Plenty of tributes have poured in over the past three weeks celebrating the papacy of Pope Francis who passed away on 21st April. The tributes have focused on his progressive thinking about inclusivity, notably LGBTQ among others. This piece in the Business Standard focuses on his critique of the modern economy for having created inequality, excessive consumerism and related issues around climate change.
“In a world where economics is dominated by models, markets, and metrics, Francis insisted on a different standard: A moral one.
Throughout his papacy, Francis consistently challenged the assumptions of today’s prevailing economic orthodoxy. In his 2013 exhortation Evangelii Gaudium (“The Joy of the Gospel”), he issued a stinging rebuke of what he called “an economy of exclusion and inequality” — a system that, as he put it, “kills.”
Unlike many critics of capitalism, however, Francis did not call for its outright rejection. He adopted a more pragmatic approach, urging economic thinkers to ask deeper, more fundamental questions: What sort of markets do we want? Who should govern them, and to what end? His was a call to rethink not just our economic policies, but also the priorities that shape them.
In his 2015 encyclical Laudato Si’ (“Praise Be to You”), Francis went further, integrating ecological and economic critiques into a unified moral vision. Climate degradation, he argued, is not merely a “negative externality” to be managed; it is the inevitable outcome of an economy that commodifies nature and marginalises the poor. Viewed through this lens, economics and ecology are not separate academic fields but intertwined arenas of moral responsibility. “The earth herself,” he wrote, “is among the most abandoned and maltreated of our poor.”

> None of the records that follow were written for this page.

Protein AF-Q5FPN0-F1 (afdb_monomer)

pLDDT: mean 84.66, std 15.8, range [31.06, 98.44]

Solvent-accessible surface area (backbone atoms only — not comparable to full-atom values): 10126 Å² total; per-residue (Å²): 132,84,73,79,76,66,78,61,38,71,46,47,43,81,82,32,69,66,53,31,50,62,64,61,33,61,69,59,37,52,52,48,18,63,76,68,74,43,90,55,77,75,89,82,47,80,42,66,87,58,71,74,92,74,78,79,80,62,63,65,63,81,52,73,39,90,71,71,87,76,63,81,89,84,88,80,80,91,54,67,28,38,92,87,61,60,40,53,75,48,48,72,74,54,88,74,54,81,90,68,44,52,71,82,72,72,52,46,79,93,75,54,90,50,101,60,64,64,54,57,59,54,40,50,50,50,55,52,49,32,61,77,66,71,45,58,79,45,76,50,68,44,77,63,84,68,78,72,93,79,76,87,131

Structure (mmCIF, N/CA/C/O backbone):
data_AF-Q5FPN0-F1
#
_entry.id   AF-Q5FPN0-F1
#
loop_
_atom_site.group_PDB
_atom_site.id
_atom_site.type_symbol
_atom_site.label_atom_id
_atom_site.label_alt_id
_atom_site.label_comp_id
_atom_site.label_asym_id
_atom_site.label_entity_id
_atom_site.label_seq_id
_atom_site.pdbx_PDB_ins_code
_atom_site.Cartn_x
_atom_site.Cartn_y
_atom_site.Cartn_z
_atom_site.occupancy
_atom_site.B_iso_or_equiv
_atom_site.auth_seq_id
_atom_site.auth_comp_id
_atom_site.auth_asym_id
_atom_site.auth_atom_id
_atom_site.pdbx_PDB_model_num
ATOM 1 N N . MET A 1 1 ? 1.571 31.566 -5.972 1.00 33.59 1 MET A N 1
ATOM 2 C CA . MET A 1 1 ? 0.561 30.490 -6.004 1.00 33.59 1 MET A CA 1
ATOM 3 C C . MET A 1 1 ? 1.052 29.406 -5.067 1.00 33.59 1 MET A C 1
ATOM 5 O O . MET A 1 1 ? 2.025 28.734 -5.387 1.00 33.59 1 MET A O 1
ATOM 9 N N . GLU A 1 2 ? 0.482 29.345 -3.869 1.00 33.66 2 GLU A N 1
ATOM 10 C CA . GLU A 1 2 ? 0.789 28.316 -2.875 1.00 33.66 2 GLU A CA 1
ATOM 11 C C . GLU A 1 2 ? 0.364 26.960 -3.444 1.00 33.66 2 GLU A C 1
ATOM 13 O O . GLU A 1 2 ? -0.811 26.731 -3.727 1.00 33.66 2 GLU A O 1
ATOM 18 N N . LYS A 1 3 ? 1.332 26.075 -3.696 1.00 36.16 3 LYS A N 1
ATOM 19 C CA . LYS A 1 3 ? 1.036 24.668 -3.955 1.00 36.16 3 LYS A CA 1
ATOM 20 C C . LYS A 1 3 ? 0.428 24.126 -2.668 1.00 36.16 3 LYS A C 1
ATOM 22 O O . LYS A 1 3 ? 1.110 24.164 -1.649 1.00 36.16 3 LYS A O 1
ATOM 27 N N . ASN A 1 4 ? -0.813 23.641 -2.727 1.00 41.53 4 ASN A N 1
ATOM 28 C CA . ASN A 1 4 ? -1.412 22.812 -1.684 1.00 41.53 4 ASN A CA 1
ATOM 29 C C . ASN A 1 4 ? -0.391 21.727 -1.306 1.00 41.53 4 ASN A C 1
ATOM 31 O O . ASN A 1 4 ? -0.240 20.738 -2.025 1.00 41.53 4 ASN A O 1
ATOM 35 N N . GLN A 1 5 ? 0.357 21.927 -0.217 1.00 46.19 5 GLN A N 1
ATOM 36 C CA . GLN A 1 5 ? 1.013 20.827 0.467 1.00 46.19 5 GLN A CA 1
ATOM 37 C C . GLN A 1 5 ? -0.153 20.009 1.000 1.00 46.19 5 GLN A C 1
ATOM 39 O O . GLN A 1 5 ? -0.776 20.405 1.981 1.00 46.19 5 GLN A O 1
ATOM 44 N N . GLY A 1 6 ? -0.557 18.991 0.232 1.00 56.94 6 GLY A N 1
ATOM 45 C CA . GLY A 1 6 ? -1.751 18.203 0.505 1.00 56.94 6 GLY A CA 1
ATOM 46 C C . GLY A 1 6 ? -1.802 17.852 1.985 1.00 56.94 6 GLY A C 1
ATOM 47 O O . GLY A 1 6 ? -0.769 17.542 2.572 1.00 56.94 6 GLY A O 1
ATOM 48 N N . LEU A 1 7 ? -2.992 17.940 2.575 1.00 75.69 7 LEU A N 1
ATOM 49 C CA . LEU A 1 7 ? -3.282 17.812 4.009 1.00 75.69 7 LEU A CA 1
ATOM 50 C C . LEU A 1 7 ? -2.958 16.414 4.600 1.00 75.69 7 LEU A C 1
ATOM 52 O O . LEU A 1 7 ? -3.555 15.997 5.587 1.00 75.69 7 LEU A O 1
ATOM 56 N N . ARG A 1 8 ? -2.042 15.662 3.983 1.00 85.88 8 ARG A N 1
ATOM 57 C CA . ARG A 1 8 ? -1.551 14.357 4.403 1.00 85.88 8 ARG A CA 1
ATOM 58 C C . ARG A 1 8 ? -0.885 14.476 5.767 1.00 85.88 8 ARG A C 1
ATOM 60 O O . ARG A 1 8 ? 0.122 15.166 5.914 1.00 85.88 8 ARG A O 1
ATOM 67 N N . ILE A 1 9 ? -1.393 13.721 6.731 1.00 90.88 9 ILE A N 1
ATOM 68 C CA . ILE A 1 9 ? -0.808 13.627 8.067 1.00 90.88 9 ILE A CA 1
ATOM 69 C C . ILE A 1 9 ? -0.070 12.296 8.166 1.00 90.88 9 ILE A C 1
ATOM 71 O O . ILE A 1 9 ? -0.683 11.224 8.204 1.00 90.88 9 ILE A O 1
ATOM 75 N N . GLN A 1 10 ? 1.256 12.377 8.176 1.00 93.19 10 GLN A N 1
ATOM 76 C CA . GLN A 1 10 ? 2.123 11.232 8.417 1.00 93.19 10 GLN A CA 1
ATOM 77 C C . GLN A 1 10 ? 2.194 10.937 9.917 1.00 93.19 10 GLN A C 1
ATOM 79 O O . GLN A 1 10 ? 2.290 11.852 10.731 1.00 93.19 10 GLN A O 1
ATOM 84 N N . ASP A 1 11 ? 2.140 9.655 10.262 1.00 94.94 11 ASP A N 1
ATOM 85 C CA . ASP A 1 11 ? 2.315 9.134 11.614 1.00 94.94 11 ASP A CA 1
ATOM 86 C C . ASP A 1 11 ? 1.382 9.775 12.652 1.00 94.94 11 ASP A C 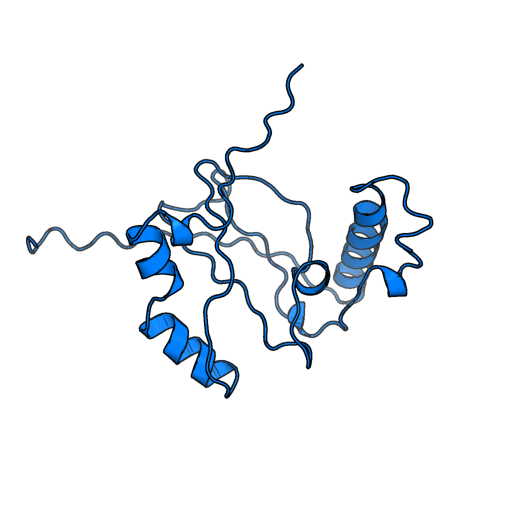1
ATOM 88 O O . ASP A 1 11 ? 1.739 9.968 13.815 1.00 94.94 11 ASP A O 1
ATOM 92 N N . ALA A 1 12 ? 0.125 10.018 12.258 1.00 95.56 12 ALA A N 1
ATOM 93 C CA . ALA A 1 12 ? -0.903 10.509 13.177 1.00 95.56 12 ALA A CA 1
ATOM 94 C C . ALA A 1 12 ? -1.175 9.530 14.335 1.00 95.56 12 ALA A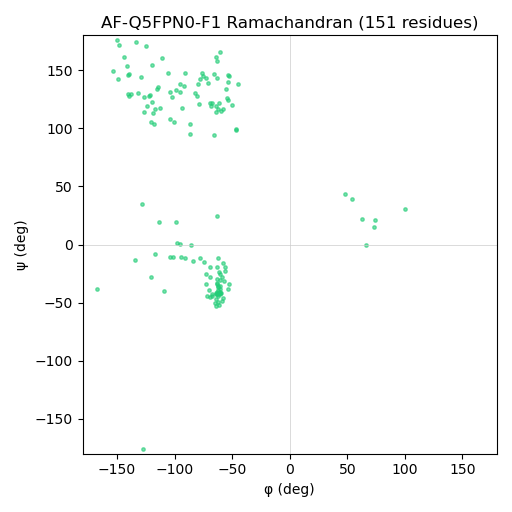 C 1
ATOM 96 O O . ALA A 1 12 ? -1.586 9.959 15.405 1.00 95.56 12 ALA A O 1
ATOM 97 N N . TRP A 1 13 ? -0.878 8.235 14.171 1.00 95.81 13 TRP A N 1
ATOM 98 C CA . TRP A 1 13 ? -0.952 7.231 15.244 1.00 95.81 13 TRP A CA 1
ATOM 99 C C . TRP A 1 13 ? -0.112 7.552 16.495 1.00 95.81 13 TRP A C 1
ATOM 101 O O . TRP A 1 13 ? -0.363 6.983 17.554 1.00 95.81 13 TRP A O 1
ATOM 111 N N . VAL A 1 14 ? 0.883 8.446 16.402 1.00 96.12 14 VAL A N 1
ATOM 112 C CA . VAL A 1 14 ? 1.707 8.853 17.551 1.00 96.12 14 VAL A CA 1
ATOM 113 C C . VAL A 1 14 ? 0.903 9.742 18.499 1.00 96.12 14 VAL A C 1
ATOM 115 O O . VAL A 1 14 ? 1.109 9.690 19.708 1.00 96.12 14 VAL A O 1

…Francis’s views stood in stark contrast to the neoclassical assumptions that have long dominated economic policymaking. Neoclassical economics treats individuals as isolated utility maximisers, markets as largely self-correcting, and growth as an unalloyed good. Poverty, inequality, and environmental damage are seen, if at all, as technical problems at the margins of an otherwise efficient system.”

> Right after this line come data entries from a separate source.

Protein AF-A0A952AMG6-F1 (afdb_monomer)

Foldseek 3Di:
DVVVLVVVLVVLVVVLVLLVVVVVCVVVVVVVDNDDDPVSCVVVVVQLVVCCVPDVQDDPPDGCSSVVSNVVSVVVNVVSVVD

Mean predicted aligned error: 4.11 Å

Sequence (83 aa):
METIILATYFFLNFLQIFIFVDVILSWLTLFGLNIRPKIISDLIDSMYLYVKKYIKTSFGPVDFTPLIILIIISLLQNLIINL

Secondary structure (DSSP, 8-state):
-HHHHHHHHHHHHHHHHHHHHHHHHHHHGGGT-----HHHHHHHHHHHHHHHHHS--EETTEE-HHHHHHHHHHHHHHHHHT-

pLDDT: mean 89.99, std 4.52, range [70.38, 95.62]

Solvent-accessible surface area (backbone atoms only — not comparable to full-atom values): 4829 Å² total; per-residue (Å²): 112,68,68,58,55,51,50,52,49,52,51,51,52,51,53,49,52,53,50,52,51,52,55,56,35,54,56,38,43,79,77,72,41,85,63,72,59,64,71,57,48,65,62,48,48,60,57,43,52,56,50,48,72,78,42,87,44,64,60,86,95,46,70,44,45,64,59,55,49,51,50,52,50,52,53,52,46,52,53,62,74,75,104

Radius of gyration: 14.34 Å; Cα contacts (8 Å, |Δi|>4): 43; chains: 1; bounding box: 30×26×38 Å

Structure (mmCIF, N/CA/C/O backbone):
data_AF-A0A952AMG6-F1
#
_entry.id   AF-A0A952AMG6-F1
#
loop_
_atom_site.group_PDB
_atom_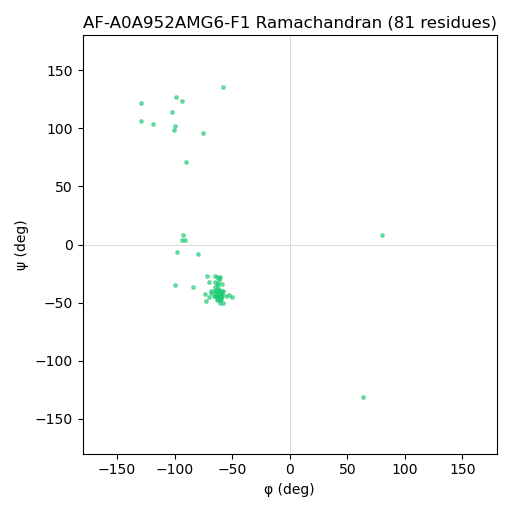site.id
_atom_site.type_symbol
_atom_site.label_atom_id
_atom_site.label_alt_id
_atom_site.label_comp_id
_atom_site.label_asym_id
_atom_site.label_entity_id
_atom_site.label_seq_id
_atom_site.pdbx_PDB_ins_code
_atom_site.Cartn_x
_atom_site.Cartn_y
_atom_site.Cartn_z
_atom_site.occupancy
_atom_site.B_iso_or_equiv
_atom_site.auth_seq_id
_atom_site.auth_comp_id
_atom_site.auth_asym_id
_atom_site.auth_atom_id
_atom_site.pdbx_PDB_model_num
ATOM 1 N N . MET A 1 1 ? 15.255 -1.742 -22.918 1.00 70.38 1 MET A N 1
ATOM 2 C CA . MET A 1 1 ? 14.317 -0.705 -22.433 1.00 70.38 1 MET A CA 1
ATOM 3 C C . MET A 1 1 ? 12.949 -1.324 -22.174 1.00 70.38 1 MET A C 1
ATOM 5 O O . MET A 1 1 ? 12.489 -1.272 -21.043 1.00 70.38 1 MET A O 1
ATOM 9 N N . GLU A 1 2 ? 12.389 -2.040 -23.149 1.00 84.94 2 GLU A N 1
ATOM 10 C CA . GLU A 1 2 ? 11.121 -2.783 -23.021 1.00 84.94 2 GLU A CA 1
ATOM 11 C C . GLU A 1 2 ? 11.069 -3.747 -21.824 1.00 84.94 2 GLU A C 1
ATOM 13 O O . GLU A 1 2 ? 10.100 -3.752 -21.074 1.00 84.94 2 GLU A O 1
ATOM 18 N N . THR A 1 3 ? 12.138 -4.505 -21.561 1.00 89.94 3 THR A N 1
ATOM 19 C CA . THR A 1 3 ? 12.182 -5.447 -20.425 1.00 89.94 3 THR A CA 1
ATOM 20 C C . THR A 1 3 ? 12.045 -4.754 -19.066 1.00 89.94 3 THR A C 1
ATOM 22 O O . THR A 1 3 ? 11.450 -5.312 -18.150 1.00 89.94 3 THR A O 1
ATOM 25 N N . ILE A 1 4 ? 12.572 -3.532 -18.928 1.00 90.25 4 ILE A N 1
ATOM 26 C CA . ILE A 1 4 ? 12.511 -2.755 -17.680 1.00 90.25 4 ILE A CA 1
ATOM 27 C C . ILE A 1 4 ? 11.093 -2.213 -17.472 1.00 90.25 4 ILE A C 1
ATOM 29 O O . ILE A 1 4 ? 10.560 -2.293 -16.366 1.00 90.25 4 ILE A O 1
ATOM 33 N N . ILE A 1 5 ? 10.470 -1.716 -18.544 1.00 92.75 5 ILE A N 1
ATOM 34 C CA . ILE A 1 5 ? 9.071 -1.261 -18.565 1.00 92.75 5 ILE A CA 1
ATOM 35 C C . ILE A 1 5 ? 8.148 -2.410 -18.146 1.00 92.75 5 ILE A C 1
ATOM 37 O O . ILE A 1 5 ? 7.362 -2.271 -17.209 1.00 92.75 5 ILE A O 1
ATOM 41 N N . LEU A 1 6 ? 8.320 -3.578 -18.768 1.00 92.88 6 LEU A N 1
ATOM 42 C CA . LEU A 1 6 ? 7.535 -4.775 -18.486 1.00 92.88 6 LEU A CA 1
ATOM 43 C C . LEU A 1 6 ? 7.721 -5.254 -17.038 1.00 92.88 6 LEU A C 1
ATOM 45 O O . LEU A 1 6 ? 6.741 -5.503 -16.341 1.00 92.88 6 LEU A O 1
ATOM 49 N N . ALA A 1 7 ? 8.966 -5.332 -16.555 1.00 94.19 7 ALA A N 1
ATOM 50 C CA . ALA A 1 7 ? 9.261 -5.720 -15.176 1.00 94.19 7 ALA A CA 1
ATOM 51 C C . ALA A 1 7 ? 8.632 -4.753 -14.159 1.00 94.19 7 ALA A C 1
ATOM 53 O O . ALA A 1 7 ? 8.058 -5.191 -13.162 1.00 94.19 7 ALA A O 1
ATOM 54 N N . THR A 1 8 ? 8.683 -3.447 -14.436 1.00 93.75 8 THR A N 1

The author highlights that Francis’ views are not necessarily in contrast to what the forefathers of economics professed:
“Even Adam Smith, widely regarded as the father of free markets, would have found echoes of his thinking in Francis’s project. In his 1759 book The Theory of Moral Sentiments, Smith warned that economic life must be grounded in sympathy, justice, and norms of civic trust. The quest for a moral economy also animates the work of scholars like economist Samuel Bowles, who argues that well-designed incentives and institutions can encourage pro-social behaviour.”
But somewhere down the line modern economists seem to have forgotten that:
“Some economists bristle at this intrusion, insisting that the strength of economics lies in its value neutrality and ability to provide a rational — rather than sentimental — basis for hard choices. But that stance itself reflects a choice to protect the status quo rather than question it. Francis’s intervention revealed that the claim to neutrality is, in fact, a form of moral abdication.

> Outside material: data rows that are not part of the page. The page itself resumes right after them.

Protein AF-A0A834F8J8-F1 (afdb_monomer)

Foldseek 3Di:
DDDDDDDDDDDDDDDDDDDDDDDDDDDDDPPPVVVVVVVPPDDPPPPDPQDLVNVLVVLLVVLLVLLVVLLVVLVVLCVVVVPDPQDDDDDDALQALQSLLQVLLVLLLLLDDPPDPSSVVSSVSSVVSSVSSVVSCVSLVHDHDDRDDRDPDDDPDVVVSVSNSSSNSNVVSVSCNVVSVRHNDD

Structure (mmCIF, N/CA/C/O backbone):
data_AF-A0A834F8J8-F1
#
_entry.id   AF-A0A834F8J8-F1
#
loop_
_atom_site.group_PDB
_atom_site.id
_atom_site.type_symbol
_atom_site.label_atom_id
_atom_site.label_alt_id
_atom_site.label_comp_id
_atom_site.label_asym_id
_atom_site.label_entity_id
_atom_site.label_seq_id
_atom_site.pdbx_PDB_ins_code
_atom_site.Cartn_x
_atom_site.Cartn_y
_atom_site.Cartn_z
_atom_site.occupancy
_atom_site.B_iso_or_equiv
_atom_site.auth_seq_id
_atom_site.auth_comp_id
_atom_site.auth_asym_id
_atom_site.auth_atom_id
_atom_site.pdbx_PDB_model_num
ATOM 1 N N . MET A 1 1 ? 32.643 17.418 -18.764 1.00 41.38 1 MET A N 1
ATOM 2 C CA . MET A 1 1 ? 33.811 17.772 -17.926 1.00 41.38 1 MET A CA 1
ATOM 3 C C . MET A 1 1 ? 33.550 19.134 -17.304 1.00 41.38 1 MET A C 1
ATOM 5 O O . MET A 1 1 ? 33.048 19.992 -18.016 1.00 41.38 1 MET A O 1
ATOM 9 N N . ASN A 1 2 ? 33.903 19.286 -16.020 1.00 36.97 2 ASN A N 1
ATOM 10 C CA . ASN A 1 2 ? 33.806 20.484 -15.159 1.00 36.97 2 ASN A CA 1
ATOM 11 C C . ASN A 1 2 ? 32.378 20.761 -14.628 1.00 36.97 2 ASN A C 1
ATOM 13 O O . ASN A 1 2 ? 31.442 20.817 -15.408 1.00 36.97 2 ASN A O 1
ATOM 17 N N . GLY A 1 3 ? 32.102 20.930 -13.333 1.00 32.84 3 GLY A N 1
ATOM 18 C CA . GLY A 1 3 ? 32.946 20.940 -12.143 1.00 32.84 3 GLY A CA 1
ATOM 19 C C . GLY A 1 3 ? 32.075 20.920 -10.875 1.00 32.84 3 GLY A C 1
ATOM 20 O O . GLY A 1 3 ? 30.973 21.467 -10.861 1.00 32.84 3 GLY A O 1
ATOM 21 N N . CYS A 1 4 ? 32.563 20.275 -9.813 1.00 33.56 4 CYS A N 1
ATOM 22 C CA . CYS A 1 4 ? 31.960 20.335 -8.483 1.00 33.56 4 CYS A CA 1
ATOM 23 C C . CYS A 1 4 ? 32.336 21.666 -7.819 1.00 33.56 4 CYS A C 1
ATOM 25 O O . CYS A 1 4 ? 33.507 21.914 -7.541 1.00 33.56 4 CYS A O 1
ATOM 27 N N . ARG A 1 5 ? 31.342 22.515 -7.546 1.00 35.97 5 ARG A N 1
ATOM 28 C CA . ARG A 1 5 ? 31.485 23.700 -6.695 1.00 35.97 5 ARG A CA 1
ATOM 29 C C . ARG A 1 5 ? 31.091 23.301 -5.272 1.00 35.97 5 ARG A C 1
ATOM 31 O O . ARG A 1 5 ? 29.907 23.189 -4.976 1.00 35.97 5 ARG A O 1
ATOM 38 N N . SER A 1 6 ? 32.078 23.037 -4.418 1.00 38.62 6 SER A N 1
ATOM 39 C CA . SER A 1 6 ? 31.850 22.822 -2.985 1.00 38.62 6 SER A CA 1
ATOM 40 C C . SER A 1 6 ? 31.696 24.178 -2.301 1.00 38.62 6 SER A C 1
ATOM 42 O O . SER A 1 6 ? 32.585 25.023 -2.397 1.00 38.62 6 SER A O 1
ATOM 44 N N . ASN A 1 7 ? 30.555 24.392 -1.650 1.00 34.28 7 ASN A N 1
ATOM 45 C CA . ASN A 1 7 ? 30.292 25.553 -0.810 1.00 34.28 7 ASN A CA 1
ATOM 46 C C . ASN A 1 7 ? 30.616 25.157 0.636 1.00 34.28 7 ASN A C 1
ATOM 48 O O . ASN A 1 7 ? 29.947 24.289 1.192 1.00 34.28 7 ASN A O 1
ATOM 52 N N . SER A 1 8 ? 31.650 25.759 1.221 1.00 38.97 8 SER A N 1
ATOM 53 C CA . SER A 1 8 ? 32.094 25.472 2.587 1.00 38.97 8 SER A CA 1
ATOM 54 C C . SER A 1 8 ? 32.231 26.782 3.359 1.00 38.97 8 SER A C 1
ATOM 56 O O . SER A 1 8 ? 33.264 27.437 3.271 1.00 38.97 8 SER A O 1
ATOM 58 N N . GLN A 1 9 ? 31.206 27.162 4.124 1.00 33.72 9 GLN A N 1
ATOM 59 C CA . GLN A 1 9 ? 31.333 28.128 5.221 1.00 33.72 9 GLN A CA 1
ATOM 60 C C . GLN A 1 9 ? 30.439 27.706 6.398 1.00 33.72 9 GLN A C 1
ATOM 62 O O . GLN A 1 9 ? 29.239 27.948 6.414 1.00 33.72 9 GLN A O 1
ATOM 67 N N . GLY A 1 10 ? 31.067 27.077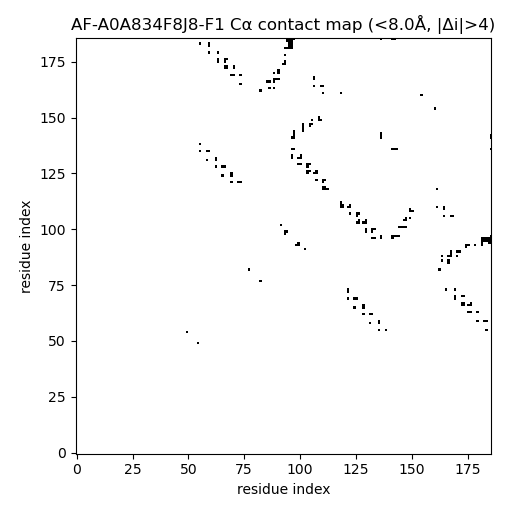 7.389 1.00 33.47 10 GLY A N 1
ATOM 68 C CA . GLY A 1 10 ? 30.689 27.095 8.803 1.00 33.47 10 GLY A CA 1
ATOM 69 C C . GLY A 1 10 ? 32.020 27.196 9.548 1.00 33.47 10 GLY A C 1
ATOM 70 O O . GLY A 1 10 ? 32.865 26.321 9.401 1.00 33.47 10 GLY A O 1
ATOM 71 N N . LEU A 1 11 ? 32.416 28.388 9.991 1.00 32.25 11 LEU A N 1
ATOM 72 C CA . LEU A 1 11 ? 32.152 28.927 11.326 1.00 32.25 11 LEU A CA 1
ATOM 73 C C . LEU A 1 11 ? 32.458 27.902 12.423 1.00 32.25 11 LEU A C 1
ATOM 75 O O . LEU A 1 11 ? 31.640 27.028 12.679 1.00 32.25 11 LEU A O 1
ATOM 79 N N . LEU A 1 12 ? 33.617 28.059 13.066 1.00 38.62 12 LEU A N 1
ATOM 80 C CA . LEU A 1 12 ? 33.772 28.058 14.522 1.00 38.62 12 LEU A CA 1
ATOM 81 C C . LEU A 1 12 ? 35.173 28.586 14.871 1.00 38.62 12 LEU A C 1
ATOM 83 O O . LEU A 1 12 ? 36.193 28.057 14.432 1.00 38.62 12 LEU A O 1
ATOM 87 N N . GLU A 1 13 ? 35.184 29.680 15.632 1.00 33.41 13 GLU A N 1
ATOM 88 C CA . GLU A 1 13 ? 36.352 30.236 16.307 1.00 33.41 13 GLU A CA 1
ATOM 89 C C . GLU A 1 13 ? 36.924 29.248 17.334 1.00 33.41 13 GLU A C 1
ATOM 91 O O . GLU A 1 13 ? 36.186 28.524 18.001 1.00 33.41 13 GLU A O 1
ATOM 96 N N . GLY A 1 14 ? 38.246 29.280 17.517 1.00 34.41 14 GLY A N 1
ATOM 97 C CA . GLY A 1 14 ? 38.959 28.442 18.481 1.00 34.41 14 GLY A CA 1
ATOM 98 C C . GLY A 1 14 ? 40.339 29.003 18.813 1.00 34.41 14 GLY A C 1
ATOM 99 O O . GLY A 1 14 ? 41.351 28.601 18.257 1.00 34.41 14 GLY A O 1
ATOM 100 N N . LYS A 1 15 ? 40.335 29.979 19.714 1.00 31.88 15 LYS A N 1
ATOM 101 C CA . LYS A 1 15 ? 41.434 30.729 20.341 1.00 31.88 15 LYS A CA 1
ATOM 102 C C . LYS A 1 15 ? 42.474 29.834 21.059 1.00 31.88 15 LYS A C 1
ATOM 104 O O . LYS A 1 15 ? 42.073 29.040 21.900 1.00 31.88 15 LYS A O 1
ATOM 109 N N . LYS A 1 16 ? 43.780 30.078 20.849 1.00 35.44 16 LYS A N 1
ATOM 110 C CA . LYS A 1 16 ? 44.797 30.511 21.854 1.00 35.44 16 LYS A CA 1
ATOM 111 C C . LYS A 1 16 ? 46.228 30.018 21.568 1.00 35.44 16 LYS A C 1
ATOM 113 O O . LYS A 1 16 ? 46.485 28.827 21.507 1.00 35.44 16 LYS A O 1
ATOM 118 N N . GLU A 1 17 ? 47.106 31.022 21.506 1.00 32.53 17 GLU A N 1
ATOM 119 C CA . GLU A 1 17 ? 48.420 31.178 22.157 1.00 32.53 17 GLU A CA 1
ATOM 120 C C . GLU A 1 17 ? 49.472 30.064 22.084 1.00 32.53 17 GLU A C 1
ATOM 122 O O . GLU A 1 17 ? 49.287 28.938 22.531 1.00 32.53 17 GLU A O 1
ATOM 127 N N . GLY A 1 18 ? 50.642 30.458 21.572 1.00 34.44 18 GLY A N 1
ATOM 128 C CA . GLY A 1 18 ? 51.819 29.614 21.448 1.00 34.44 18 GLY A CA 1
ATOM 129 C C . GLY A 1 18 ? 52.683 29.526 22.700 1.00 34.44 18 GLY A C 1
ATOM 130 O O . GLY A 1 18 ? 52.410 30.169 23.712 1.00 34.44 18 GLY A O 1
ATOM 131 N N . LYS A 1 19 ? 53.764 28.748 22.569 1.00 33.03 19 LYS A N 1
ATOM 132 C CA . LYS A 1 19 ? 55.043 28.908 23.271 1.00 33.03 19 LYS A CA 1
ATOM 133 C C . LYS A 1 19 ? 56.101 27.928 22.740 1.00 33.03 19 LYS A C 1
ATOM 135 O O . LYS A 1 19 ? 55.809 26.771 22.467 1.00 33.03 19 LYS A O 1
ATOM 140 N N . ASP A 1 20 ? 57.311 28.475 22.642 1.00 32.84 20 ASP A N 1
ATOM 141 C CA . ASP A 1 20 ? 58.629 27.873 22.880 1.00 32.84 20 ASP A CA 1
ATOM 142 C C . ASP A 1 20 ? 59.293 26.930 21.853 1.00 32.84 20 ASP A C 1
ATOM 144 O O . ASP A 1 20 ? 59.173 25.712 21.836 1.00 32.84 20 ASP A O 1
ATOM 148 N N . ALA A 1 21 ? 60.088 27.598 21.012 1.00 35.81 21 ALA A N 1
ATOM 149 C CA . ALA A 1 21 ? 61.495 27.371 20.671 1.00 35.81 21 ALA A CA 1
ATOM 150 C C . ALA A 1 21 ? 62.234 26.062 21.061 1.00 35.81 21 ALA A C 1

At a time when neoclassical models increasingly struggle to explain or contain the crises facing humanity — rampant inequality, climate breakdown, political instability, and the rise of populism — Francis’s message feels especially urgent. It speaks directly to the spiritual ailments at the heart of our failing economies. While he did not present an alternative model in spreadsheets or regression tables (the kind of economic language that often alienates ordinary people), he offered something more intuitive: The capacity for moral imagination.
Most importantly, Francis was not an enemy of economics. He was its custodian, reminding its practitioners of their forgotten calling: To serve the common good. Economists would do well to heed his message. If a 2,000-year-old institution like the Catholic Church can change, so can an economic consensus that has prevailed for only a few decades.”